Introduction to Cargo Tank Cleaning and Washing on Ships

MARPOL, short for Marine Pollution, is one of the most important international marine environmental conventions. It was designed to minimize pollution of the seas, including dumping, oil, and exhaust pollution. Annex I specifically deals with the prevention of pollution by oil from operational measures as well as from accidental discharges. The Annex covers various aspects of ship design and equipment, operational procedures, and requirements for the control of operational pollution.

Cargo Tank Cleaning Procedures

1. Pre-Cleaning Phase

Before cleaning cargo tanks, it is essential to ensure that all safety checks are in place. This includes checking the inert gas system, ensuring that the tanks are properly ventilated, and confirming that no sources of ignition are present. Crew members involved in the cleaning must wear appropriate personal protective equipment (PPE).

2. Cleaning Methods

Several methods are employed for tank cleaning, depending on the previous cargo, the next cargo, and the required cleanliness level:

  • Crude Oil Washing (COW): Used primarily on tankers carrying crude oil. This process involves using the oil itself, sprayed back onto the sides of the tanks to wash down residues. COW reduces the need for water-based cleaning and minimizes the amount of oily water generated.
  • Water Washing: Involves high-pressure water jets to remove residues. The water used can be either fresh or sea water, often heated to improve cleaning efficiency.
  • Chemical Cleaning: Used when residues are deemed too difficult to remove with water. Specific chemicals designed for tank cleaning are used, taking care to handle and dispose of them in accordance with MARPOL regulations.

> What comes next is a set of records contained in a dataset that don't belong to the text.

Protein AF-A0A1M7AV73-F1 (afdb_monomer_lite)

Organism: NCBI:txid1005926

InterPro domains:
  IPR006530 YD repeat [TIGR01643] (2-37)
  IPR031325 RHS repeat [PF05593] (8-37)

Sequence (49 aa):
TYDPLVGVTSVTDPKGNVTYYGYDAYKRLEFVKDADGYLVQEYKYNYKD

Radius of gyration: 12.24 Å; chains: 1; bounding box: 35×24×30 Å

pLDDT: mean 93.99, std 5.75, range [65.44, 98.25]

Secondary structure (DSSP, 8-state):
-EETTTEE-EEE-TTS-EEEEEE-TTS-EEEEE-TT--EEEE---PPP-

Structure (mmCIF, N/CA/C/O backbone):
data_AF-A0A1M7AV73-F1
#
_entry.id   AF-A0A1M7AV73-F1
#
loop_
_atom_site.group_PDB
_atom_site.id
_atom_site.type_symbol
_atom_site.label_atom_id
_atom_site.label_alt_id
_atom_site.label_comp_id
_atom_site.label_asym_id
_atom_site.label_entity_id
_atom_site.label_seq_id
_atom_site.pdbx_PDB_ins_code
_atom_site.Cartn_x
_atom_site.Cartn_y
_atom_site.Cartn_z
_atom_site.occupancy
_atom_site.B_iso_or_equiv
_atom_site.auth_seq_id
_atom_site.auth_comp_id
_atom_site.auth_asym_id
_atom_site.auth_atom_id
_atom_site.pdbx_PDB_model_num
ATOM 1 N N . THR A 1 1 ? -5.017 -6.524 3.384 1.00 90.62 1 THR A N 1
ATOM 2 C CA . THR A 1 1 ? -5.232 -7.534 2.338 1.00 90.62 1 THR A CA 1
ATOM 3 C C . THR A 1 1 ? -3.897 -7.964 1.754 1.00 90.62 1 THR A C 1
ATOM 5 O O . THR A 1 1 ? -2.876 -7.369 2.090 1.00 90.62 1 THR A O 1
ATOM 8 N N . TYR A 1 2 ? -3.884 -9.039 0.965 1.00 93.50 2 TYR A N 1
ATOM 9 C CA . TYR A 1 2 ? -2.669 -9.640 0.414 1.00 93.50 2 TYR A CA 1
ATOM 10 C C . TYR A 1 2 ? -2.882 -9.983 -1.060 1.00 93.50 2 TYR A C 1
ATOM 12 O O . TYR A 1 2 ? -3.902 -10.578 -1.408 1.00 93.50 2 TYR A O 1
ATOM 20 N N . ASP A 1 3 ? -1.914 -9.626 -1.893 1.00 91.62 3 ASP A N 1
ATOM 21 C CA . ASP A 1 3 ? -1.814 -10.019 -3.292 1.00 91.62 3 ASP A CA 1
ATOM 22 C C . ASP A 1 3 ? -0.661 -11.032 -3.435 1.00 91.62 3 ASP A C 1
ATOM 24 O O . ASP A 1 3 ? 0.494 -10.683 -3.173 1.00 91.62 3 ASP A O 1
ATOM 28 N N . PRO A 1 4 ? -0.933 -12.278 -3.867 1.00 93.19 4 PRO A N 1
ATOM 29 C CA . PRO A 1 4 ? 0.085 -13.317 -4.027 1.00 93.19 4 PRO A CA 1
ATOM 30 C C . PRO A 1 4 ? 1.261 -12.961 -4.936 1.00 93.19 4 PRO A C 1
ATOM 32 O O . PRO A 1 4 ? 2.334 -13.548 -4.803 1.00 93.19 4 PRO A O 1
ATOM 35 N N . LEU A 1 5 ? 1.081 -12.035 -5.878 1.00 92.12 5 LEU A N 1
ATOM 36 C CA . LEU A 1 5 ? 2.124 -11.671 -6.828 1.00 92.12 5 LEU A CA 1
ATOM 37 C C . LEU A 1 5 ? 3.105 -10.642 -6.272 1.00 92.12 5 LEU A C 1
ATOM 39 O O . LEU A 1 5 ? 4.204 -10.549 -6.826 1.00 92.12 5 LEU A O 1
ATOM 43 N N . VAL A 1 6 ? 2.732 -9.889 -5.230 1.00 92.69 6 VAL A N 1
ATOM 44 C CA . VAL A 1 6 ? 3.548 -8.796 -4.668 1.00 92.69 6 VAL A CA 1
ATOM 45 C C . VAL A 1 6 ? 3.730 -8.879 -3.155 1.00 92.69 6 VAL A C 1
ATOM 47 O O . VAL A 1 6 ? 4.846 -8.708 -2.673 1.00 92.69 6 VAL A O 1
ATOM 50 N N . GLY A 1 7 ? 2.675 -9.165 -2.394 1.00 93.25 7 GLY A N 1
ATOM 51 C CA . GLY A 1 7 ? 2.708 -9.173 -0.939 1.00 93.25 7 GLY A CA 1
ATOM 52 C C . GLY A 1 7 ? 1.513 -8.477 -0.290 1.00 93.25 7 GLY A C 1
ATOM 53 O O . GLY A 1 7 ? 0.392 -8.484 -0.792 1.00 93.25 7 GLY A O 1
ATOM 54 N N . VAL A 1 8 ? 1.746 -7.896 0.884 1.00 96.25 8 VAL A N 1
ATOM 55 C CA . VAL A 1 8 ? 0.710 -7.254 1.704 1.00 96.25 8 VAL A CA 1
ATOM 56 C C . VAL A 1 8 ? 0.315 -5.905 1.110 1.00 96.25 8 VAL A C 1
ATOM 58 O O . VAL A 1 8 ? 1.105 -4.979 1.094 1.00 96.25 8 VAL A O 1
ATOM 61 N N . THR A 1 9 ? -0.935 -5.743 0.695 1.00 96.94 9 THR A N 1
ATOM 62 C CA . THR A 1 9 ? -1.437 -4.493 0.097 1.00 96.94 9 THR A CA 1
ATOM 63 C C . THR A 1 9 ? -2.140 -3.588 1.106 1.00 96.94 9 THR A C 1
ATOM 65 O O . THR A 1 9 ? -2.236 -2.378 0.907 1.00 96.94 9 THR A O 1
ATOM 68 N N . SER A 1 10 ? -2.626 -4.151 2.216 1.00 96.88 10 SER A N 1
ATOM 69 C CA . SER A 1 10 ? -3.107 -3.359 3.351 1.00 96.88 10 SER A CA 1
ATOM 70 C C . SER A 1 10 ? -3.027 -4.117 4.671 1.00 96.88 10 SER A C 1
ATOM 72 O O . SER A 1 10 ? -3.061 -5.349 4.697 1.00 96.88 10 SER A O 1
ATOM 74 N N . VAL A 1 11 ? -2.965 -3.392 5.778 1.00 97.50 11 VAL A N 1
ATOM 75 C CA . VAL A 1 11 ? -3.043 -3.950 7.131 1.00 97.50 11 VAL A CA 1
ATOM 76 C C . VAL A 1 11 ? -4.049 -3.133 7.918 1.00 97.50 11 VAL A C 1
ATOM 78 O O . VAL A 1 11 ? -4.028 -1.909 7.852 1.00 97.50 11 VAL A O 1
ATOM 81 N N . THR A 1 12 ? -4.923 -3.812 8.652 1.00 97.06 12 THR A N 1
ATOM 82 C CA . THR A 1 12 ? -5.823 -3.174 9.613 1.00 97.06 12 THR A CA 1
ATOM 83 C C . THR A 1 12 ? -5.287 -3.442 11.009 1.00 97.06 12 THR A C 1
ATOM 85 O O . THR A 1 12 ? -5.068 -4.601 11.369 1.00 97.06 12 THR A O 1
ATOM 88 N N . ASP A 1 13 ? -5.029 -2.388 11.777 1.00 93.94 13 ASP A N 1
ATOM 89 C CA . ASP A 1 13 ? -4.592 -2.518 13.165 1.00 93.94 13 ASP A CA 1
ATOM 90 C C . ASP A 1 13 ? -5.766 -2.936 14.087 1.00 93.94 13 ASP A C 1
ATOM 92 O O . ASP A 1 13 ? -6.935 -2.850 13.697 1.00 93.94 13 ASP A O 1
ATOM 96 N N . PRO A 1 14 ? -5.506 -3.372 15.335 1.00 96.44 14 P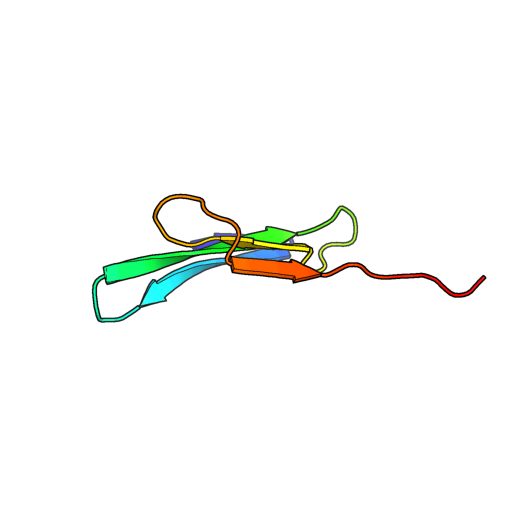RO A N 1
ATOM 97 C CA . PRO A 1 14 ? -6.575 -3.716 16.279 1.00 96.44 14 PRO A CA 1
ATOM 98 C C . PRO A 1 14 ?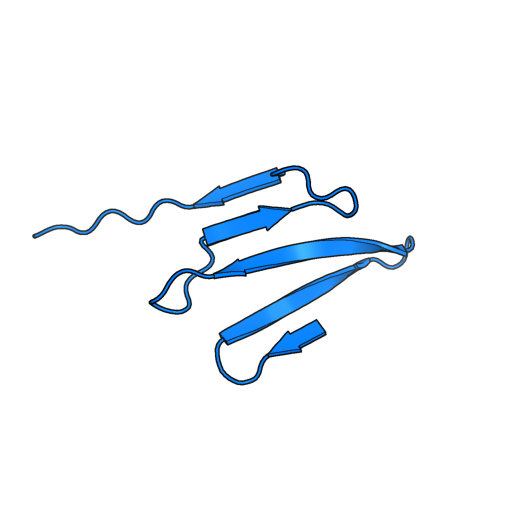 -7.502 -2.551 16.661 1.00 96.44 14 PRO A C 1
ATOM 100 O O . PRO A 1 14 ? -8.552 -2.784 17.255 1.00 96.44 14 PRO A O 1
ATOM 103 N N . LYS A 1 15 ? -7.116 -1.303 16.367 1.00 95.12 15 LYS A N 1
ATOM 104 C CA . LYS A 1 15 ? -7.934 -0.105 16.594 1.00 95.12 15 LYS A CA 1
ATOM 105 C C . LYS A 1 15 ? -8.848 0.206 15.399 1.00 95.12 15 LYS A C 1
ATOM 107 O O . LYS A 1 15 ? -9.688 1.092 15.514 1.00 95.12 15 LYS A O 1
ATOM 112 N N . GLY A 1 16 ? -8.715 -0.528 14.291 1.00 94.56 16 GLY A N 1
ATOM 113 C CA . GLY A 1 16 ? -9.501 -0.370 13.070 1.00 94.56 16 GLY A CA 1
ATOM 114 C C . GLY A 1 16 ? -8.880 0.560 12.025 1.00 94.56 16 GLY A C 1
ATOM 115 O O . GLY A 1 16 ? -9.496 0.772 10.982 1.00 94.56 16 GLY A O 1
ATOM 116 N N . ASN A 1 17 ? -7.677 1.093 12.252 1.00 95.06 17 ASN A N 1
ATOM 117 C CA . ASN A 1 17 ? -7.010 1.938 11.263 1.00 95.06 17 ASN A CA 1
ATOM 118 C C . ASN A 1 17 ? -6.434 1.072 10.147 1.00 95.06 17 ASN A C 1
ATOM 120 O O . ASN A 1 17 ? -5.793 0.051 10.410 1.00 95.06 17 ASN A O 1
ATOM 124 N N . VAL A 1 18 ? -6.640 1.494 8.901 1.00 97.44 18 VAL A N 1
ATOM 125 C CA . VAL A 1 18 ? -6.117 0.799 7.725 1.00 97.44 18 VAL A CA 1
ATOM 126 C C . VAL A 1 18 ? -4.893 1.531 7.201 1.00 97.44 18 VAL A C 1
ATOM 128 O O . VAL A 1 18 ? -4.934 2.731 6.965 1.00 97.44 18 VAL A O 1
ATOM 131 N N . THR A 1 19 ? -3.825 0.784 6.970 1.00 97.88 19 THR A N 1
ATOM 132 C CA . THR A 1 19 ? -2.625 1.254 6.282 1.00 97.88 19 THR A CA 1
ATOM 133 C C . THR A 1 19 ? -2.539 0.563 4.933 1.00 97.88 19 THR A C 1
ATOM 135 O O . THR A 1 19 ? -2.695 -0.659 4.853 1.00 97.88 19 THR A O 1
ATOM 138 N N . TYR A 1 20 ? -2.271 1.325 3.878 1.00 98.06 20 TYR A N 1
ATOM 139 C CA . TYR A 1 20 ? -2.121 0.822 2.516 1.00 98.06 20 TYR A CA 1
ATOM 140 C C . TYR A 1 20 ? -0.662 0.846 2.081 1.00 98.06 20 TYR A C 1
ATOM 142 O O . TYR A 1 20 ? 0.066 1.795 2.369 1.00 98.06 20 TYR A O 1
ATOM 150 N N . TYR A 1 21 ? -0.261 -0.183 1.341 1.00 97.94 21 TYR A N 1
ATOM 151 C CA . TYR A 1 21 ? 1.096 -0.354 0.834 1.00 97.94 21 TYR A CA 1
ATOM 152 C C . TYR A 1 21 ? 1.054 -0.399 -0.691 1.00 97.94 21 TYR A C 1
ATOM 154 O O . TYR A 1 21 ? 0.312 -1.189 -1.278 1.00 97.94 21 TYR A O 1
ATOM 162 N N . GLY A 1 22 ? 1.829 0.478 -1.324 1.00 96.69 22 GLY A N 1
ATOM 163 C CA . GLY A 1 22 ? 2.001 0.543 -2.770 1.00 96.69 22 GLY A CA 1
ATOM 164 C C . GLY A 1 22 ? 3.357 0.003 -3.186 1.00 96.69 22 GLY A C 1
ATOM 165 O O . GLY A 1 22 ? 4.341 0.183 -2.469 1.00 96.69 22 GLY A O 1
ATOM 166 N N . TYR A 1 23 ? 3.406 -0.648 -4.343 1.00 96.38 23 TYR A N 1
ATOM 167 C CA . TYR A 1 23 ? 4.608 -1.293 -4.853 1.00 96.38 23 TYR A CA 1
ATOM 168 C C . TYR A 1 23 ? 4.949 -0.796 -6.254 1.00 96.38 23 TYR A C 1
ATOM 170 O O . TYR A 1 23 ? 4.053 -0.584 -7.071 1.00 96.38 23 TYR A O 1
ATOM 178 N N . ASP A 1 24 ? 6.246 -0.675 -6.532 1.00 93.81 24 ASP A N 1
ATOM 179 C CA . ASP A 1 24 ? 6.756 -0.325 -7.853 1.00 93.81 24 ASP A CA 1
ATOM 180 C C . ASP A 1 24 ? 6.666 -1.507 -8.842 1.00 93.81 24 ASP A C 1
ATOM 182 O O . ASP A 1 24 ? 6.314 -2.638 -8.492 1.00 93.81 24 ASP A O 1
ATOM 186 N N . ALA A 1 25 ? 7.035 -1.268 -10.104 1.00 92.69 25 ALA A N 1
ATOM 187 C CA . ALA A 1 25 ? 7.028 -2.292 -11.156 1.00 92.69 25 ALA A CA 1
ATOM 188 C C . ALA A 1 25 ? 7.943 -3.502 -10.866 1.00 92.69 25 ALA A C 1
ATOM 190 O O . ALA A 1 25 ? 7.769 -4.569 -11.455 1.00 92.69 25 ALA A O 1
ATOM 191 N N . TYR A 1 26 ? 8.899 -3.353 -9.948 1.00 92.88 26 TYR A N 1
ATOM 192 C CA . TYR A 1 26 ? 9.810 -4.405 -9.503 1.00 92.88 26 TYR A CA 1
ATOM 193 C C . TYR A 1 26 ? 9.319 -5.096 -8.225 1.00 92.88 26 TYR A C 1
ATOM 195 O O . TYR A 1 26 ? 10.057 -5.890 -7.639 1.00 92.88 26 TYR A O 1
ATOM 203 N N . LYS A 1 27 ? 8.070 -4.835 -7.812 1.00 93.94 27 LYS A N 1
ATOM 204 C CA . LYS A 1 27 ? 7.419 -5.415 -6.630 1.00 93.94 27 LYS A CA 1
ATOM 205 C C . LYS A 1 27 ? 8.097 -5.022 -5.315 1.00 93.94 27 LYS A C 1
ATOM 207 O O . LYS A 1 27 ? 8.069 -5.777 -4.345 1.00 93.94 27 LYS A O 1
ATOM 212 N N . ARG A 1 28 ? 8.720 -3.846 -5.268 1.00 94.44 28 ARG A N 1
ATOM 213 C CA . ARG A 1 28 ? 9.335 -3.284 -4.057 1.00 94.44 28 ARG A CA 1
ATOM 214 C C . ARG A 1 28 ? 8.431 -2.211 -3.477 1.00 94.44 28 ARG A C 1
ATOM 216 O O . ARG A 1 28 ? 7.699 -1.567 -4.218 1.00 94.44 28 ARG A O 1
ATOM 223 N N . LEU A 1 29 ? 8.469 -2.031 -2.159 1.00 96.19 29 LEU A N 1
ATOM 224 C CA . LEU A 1 29 ? 7.621 -1.060 -1.470 1.00 96.19 29 LEU A CA 1
ATOM 225 C C . LEU A 1 29 ? 7.961 0.359 -1.936 1.00 96.19 29 LEU A C 1
ATOM 227 O O . LEU A 1 29 ? 9.067 0.823 -1.710 1.00 96.19 29 LEU A O 1
ATOM 231 N N . GLU A 1 30 ? 7.014 1.041 -2.562 1.00 96.94 30 GLU A N 1
ATOM 232 C CA . GLU A 1 30 ? 7.189 2.393 -3.098 1.00 96.94 30 GLU A CA 1
AT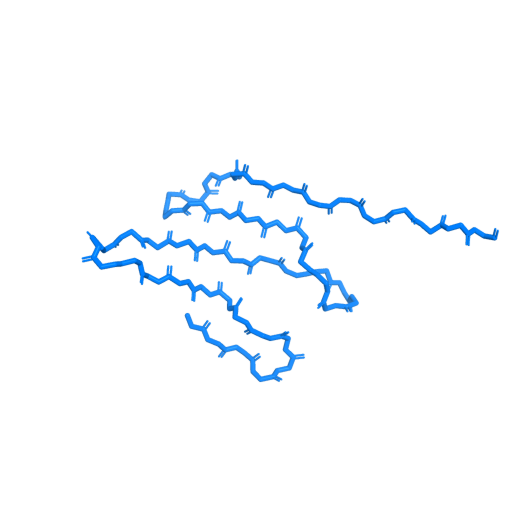OM 233 C C . GLU A 1 30 ? 6.611 3.439 -2.144 1.00 96.94 30 GLU A C 1
ATOM 235 O O . GLU A 1 30 ? 7.233 4.469 -1.889 1.00 96.94 30 GLU A O 1
ATOM 240 N N . PHE A 1 31 ? 5.444 3.168 -1.557 1.00 97.75 31 PHE A N 1
ATOM 241 C CA . PHE A 1 31 ? 4.809 4.095 -0.627 1.00 97.75 31 PHE A CA 1
ATOM 242 C C . PHE A 1 31 ? 3.924 3.411 0.410 1.00 97.75 31 PHE A C 1
ATOM 244 O O . PHE A 1 31 ? 3.431 2.299 0.220 1.00 97.75 31 PHE A O 1
ATOM 251 N N . VAL A 1 32 ? 3.678 4.137 1.498 1.00 98.00 32 VAL A N 1
ATOM 252 C CA . VAL A 1 32 ? 2.725 3.793 2.550 1.00 98.00 32 VAL A CA 1
ATOM 253 C C . VAL A 1 32 ? 1.742 4.943 2.706 1.00 98.00 32 VAL A C 1
ATOM 255 O O . VAL A 1 32 ? 2.152 6.103 2.799 1.00 98.00 32 VAL A O 1
ATOM 258 N N . LYS A 1 33 ? 0.449 4.624 2.737 1.00 98.25 33 LYS A N 1
ATOM 259 C CA . LYS A 1 33 ? -0.631 5.589 2.960 1.00 98.25 33 LYS A CA 1
ATOM 260 C C . LYS A 1 33 ? -1.458 5.221 4.180 1.00 98.25 33 LYS A C 1
ATOM 262 O O . LYS A 1 33 ? -1.611 4.038 4.487 1.00 98.25 33 LYS A O 1
ATOM 267 N N . ASP A 1 34 ? -1.988 6.232 4.853 1.00 96.94 34 ASP A N 1
ATOM 268 C CA . ASP A 1 34 ? -2.960 6.045 5.927 1.00 96.94 34 ASP A CA 1
ATOM 269 C C . ASP A 1 34 ? -4.365 5.735 5.381 1.00 96.94 34 ASP A C 1
ATOM 271 O O . ASP A 1 34 ? -4.577 5.611 4.169 1.00 96.94 34 ASP A O 1
ATOM 275 N N . ALA A 1 35 ? -5.327 5.592 6.294 1.00 96.06 35 ALA A N 1
ATOM 276 C CA . ALA A 1 35 ? -6.705 5.242 5.973 1.00 96.06 35 ALA A CA 1
ATOM 277 C C . ALA A 1 35 ? -7.407 6.303 5.109 1.00 96.06 35 ALA A C 1
ATOM 279 O O . ALA A 1 35 ? -8.280 5.953 4.314 1.00 96.06 35 ALA A O 1
ATOM 280 N N . ASP A 1 36 ? -6.993 7.565 5.240 1.00 95.62 36 ASP A N 1
ATOM 281 C CA . ASP A 1 36 ? -7.525 8.713 4.505 1.00 95.62 36 ASP A CA 1
ATOM 282 C C . ASP A 1 36 ? -6.831 8.900 3.140 1.00 95.62 36 ASP A C 1
ATOM 284 O O . ASP A 1 36 ? -7.232 9.734 2.326 1.00 95.62 36 ASP A O 1
ATOM 288 N N . GLY A 1 37 ? -5.807 8.090 2.853 1.00 94.94 37 GLY A N 1
ATOM 289 C CA . GLY A 1 37 ? -5.063 8.095 1.599 1.00 94.94 37 GLY A CA 1
ATOM 290 C C . GLY A 1 37 ? -3.897 9.083 1.565 1.00 94.94 37 GLY A C 1
ATOM 291 O O . GLY A 1 37 ? -3.287 9.250 0.501 1.00 94.94 37 GLY A O 1
ATOM 292 N N . TYR A 1 38 ? -3.552 9.710 2.692 1.00 97.25 38 TYR A N 1
ATOM 293 C CA . TYR A 1 38 ? -2.387 10.580 2.778 1.00 97.25 38 TYR A CA 1
ATOM 294 C C . TYR A 1 38 ? -1.102 9.764 2.785 1.00 97.25 38 TYR A C 1
ATOM 296 O O . TYR A 1 38 ? -1.010 8.685 3.371 1.00 97.25 38 TYR A O 1
ATOM 304 N N . LEU A 1 39 ? -0.089 10.295 2.104 1.00 97.38 39 LEU A N 1
ATOM 305 C CA . LEU A 1 39 ? 1.230 9.690 2.032 1.00 97.38 39 LEU A CA 1
ATOM 306 C C . LEU A 1 39 ? 1.928 9.815 3.390 1.00 97.38 39 LEU A C 1
ATOM 308 O O . LEU A 1 39 ? 2.252 10.916 3.827 1.00 97.38 39 LEU A O 1
ATOM 312 N N . VAL A 1 40 ? 2.177 8.676 4.030 1.00 97.19 40 VAL A N 1
ATOM 313 C CA . VAL A 1 40 ? 2.900 8.588 5.306 1.00 97.19 40 VAL A CA 1
ATOM 314 C C . VAL A 1 40 ? 4.390 8.394 5.053 1.00 97.19 40 VAL A C 1
ATOM 316 O O . VAL A 1 40 ? 5.225 8.964 5.751 1.00 97.19 40 VAL A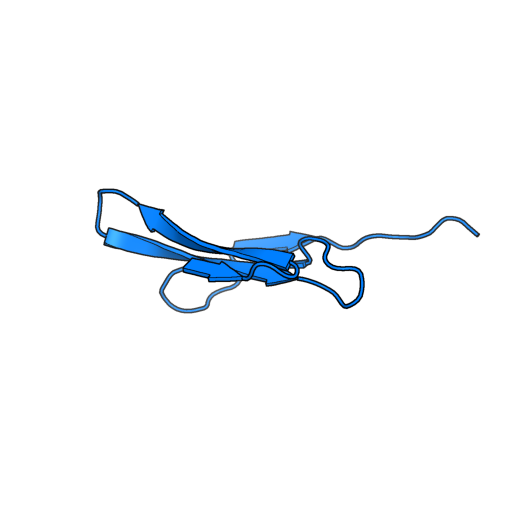 O 1
ATOM 319 N N . GLN A 1 41 ? 4.730 7.591 4.044 1.00 97.12 41 GLN A N 1
ATOM 320 C CA . GLN A 1 41 ? 6.114 7.289 3.702 1.00 97.12 41 GLN A CA 1
ATOM 321 C C . GLN A 1 41 ? 6.266 6.992 2.209 1.00 97.12 41 GLN A C 1
ATOM 323 O O . GLN A 1 41 ? 5.391 6.382 1.601 1.00 97.12 41 GLN A O 1
ATOM 328 N N . GLU A 1 42 ? 7.399 7.393 1.637 1.00 96.69 42 GLU A N 1
ATOM 329 C CA . GLU A 1 42 ? 7.794 7.114 0.254 1.00 96.69 42 GLU A CA 1
ATOM 330 C C . GLU A 1 42 ? 9.221 6.553 0.244 1.00 96.69 42 GLU A C 1
ATOM 332 O O . GLU A 1 42 ? 10.086 7.011 0.996 1.00 96.69 42 GLU A O 1
ATOM 337 N N . TYR A 1 43 ? 9.471 5.568 -0.612 1.00 95.06 43 TYR A N 1
ATOM 338 C CA . TYR A 1 43 ? 10.768 4.935 -0.796 1.00 95.06 43 TYR A CA 1
ATOM 339 C C . TYR A 1 43 ? 11.227 5.128 -2.236 1.00 95.06 43 TYR A C 1
ATOM 341 O O . TYR A 1 43 ? 10.557 4.722 -3.183 1.00 95.06 43 TYR A O 1
ATOM 349 N N . LYS A 1 44 ? 12.413 5.718 -2.399 1.00 93.50 44 LYS A N 1
ATOM 350 C CA . LYS A 1 44 ? 13.048 5.899 -3.707 1.00 93.50 44 LYS A CA 1
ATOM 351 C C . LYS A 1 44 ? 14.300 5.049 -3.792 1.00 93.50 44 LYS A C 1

3. Control of Cleaning Discharges At Sea

When it comes to the control of discharges during and after the cargo tank cleaning process on ships, the provisions of MARPOL Annex I are stringent and designed to minimize environmental impact. The discharge of oil-polluted water from cargo tanks is subject to several operational and equipment-related requirements that ensure the adherence to permitted levels.

The discharge of wash water from cargo tank cleaning is highly regulated under MARPOL Annex I, which includes several specific provisions designed to prevent pollution. These regulations focus on the treatment and release of oily mixtures, ensuring that the maritime environment is protected during and after cargo tank operations.

Operational Procedures for Discharge:

  • En Route Condition: Legally, a ship can only discharge wash water while it is en route, ensuring it is moving under its own propulsion. This aids in the natural dilution and dispersion of discharged substances.
  • Oil Content Limitation: The discharge must not contain more than 15 parts per million of oil. Continuous monitoring via an oil discharge monitoring and control system is required to ensure compliance with this regulation.
  • Distance from Nearest Land: Discharges must occur at least 12 nautical miles from the nearest land, a critical measure to protect sensitive marine and coastal ecosystems.
  • Oil Discharge Monitoring and Control System (ODMCS): This approved system by flag (or R.O) plays a crucial role in managing discharges. It stops the discharge process automatically if the oil content exceeds 15 ppm or if there is a system failure, thereby ensuring adherence to international standards.

 

4. Sludge and Residue Management

The management of sludge and residues from cargo tank cleaning is a critical aspect of operational pollution control. MARPOL Annex I mandates specific procedures for handling, storing, and disposing of these substances.

Sludge Accumulation: Sludge in cargo tanks primarily accumulates from the sediment of the cargo oil, chemical residues, and water emulsions. Regular cleaning helps in managing the levels of sludge. Dedicated tanks are used to store sludge on board ships. These tanks are often equipped with heating coils to maintain the sludge in a fluid state for easier handling and transfer.

Handling and Transfer, Documentation and Records: Sludge must be transferred carefully to avoid any spills. Pumps and pipelines used for the transfer are designed to handle viscous fluids efficiently. Each transfer or disposal operation must be meticulously documented in the Oil Record Book, providing transparency and facilitating inspections.

Disposal Ashore:  Ships are required to dispose of sludge and tank washing residues at port reception facilities. These facilities are equipped to handle and treat oily waste in an environmentally friendly manner.

The use of port reception facilities and the compliance with local and international regulations are crucial for the legal disposal of sludge.

Onboard Incineration: Some ships are equipped with incinerators approved for the burning of sludge under controlled conditions. Incineration must comply with both MARPOL Annex I and Annex VI regarding air emissions.

These expanded details highlight the rigorous requirements and sophisticated equipment needed to manage and control the environmental impacts of cargo tank operations on ships. By adhering to MARPOL Annex I, ships not only comply with international regulations but also contribute to the broader goal of protecting marine and coastal ecosystems. This comprehensive approach ensures that the maritime industry remains responsible and sustainable, minimizing its ecological footprint while maintaining operational efficiency.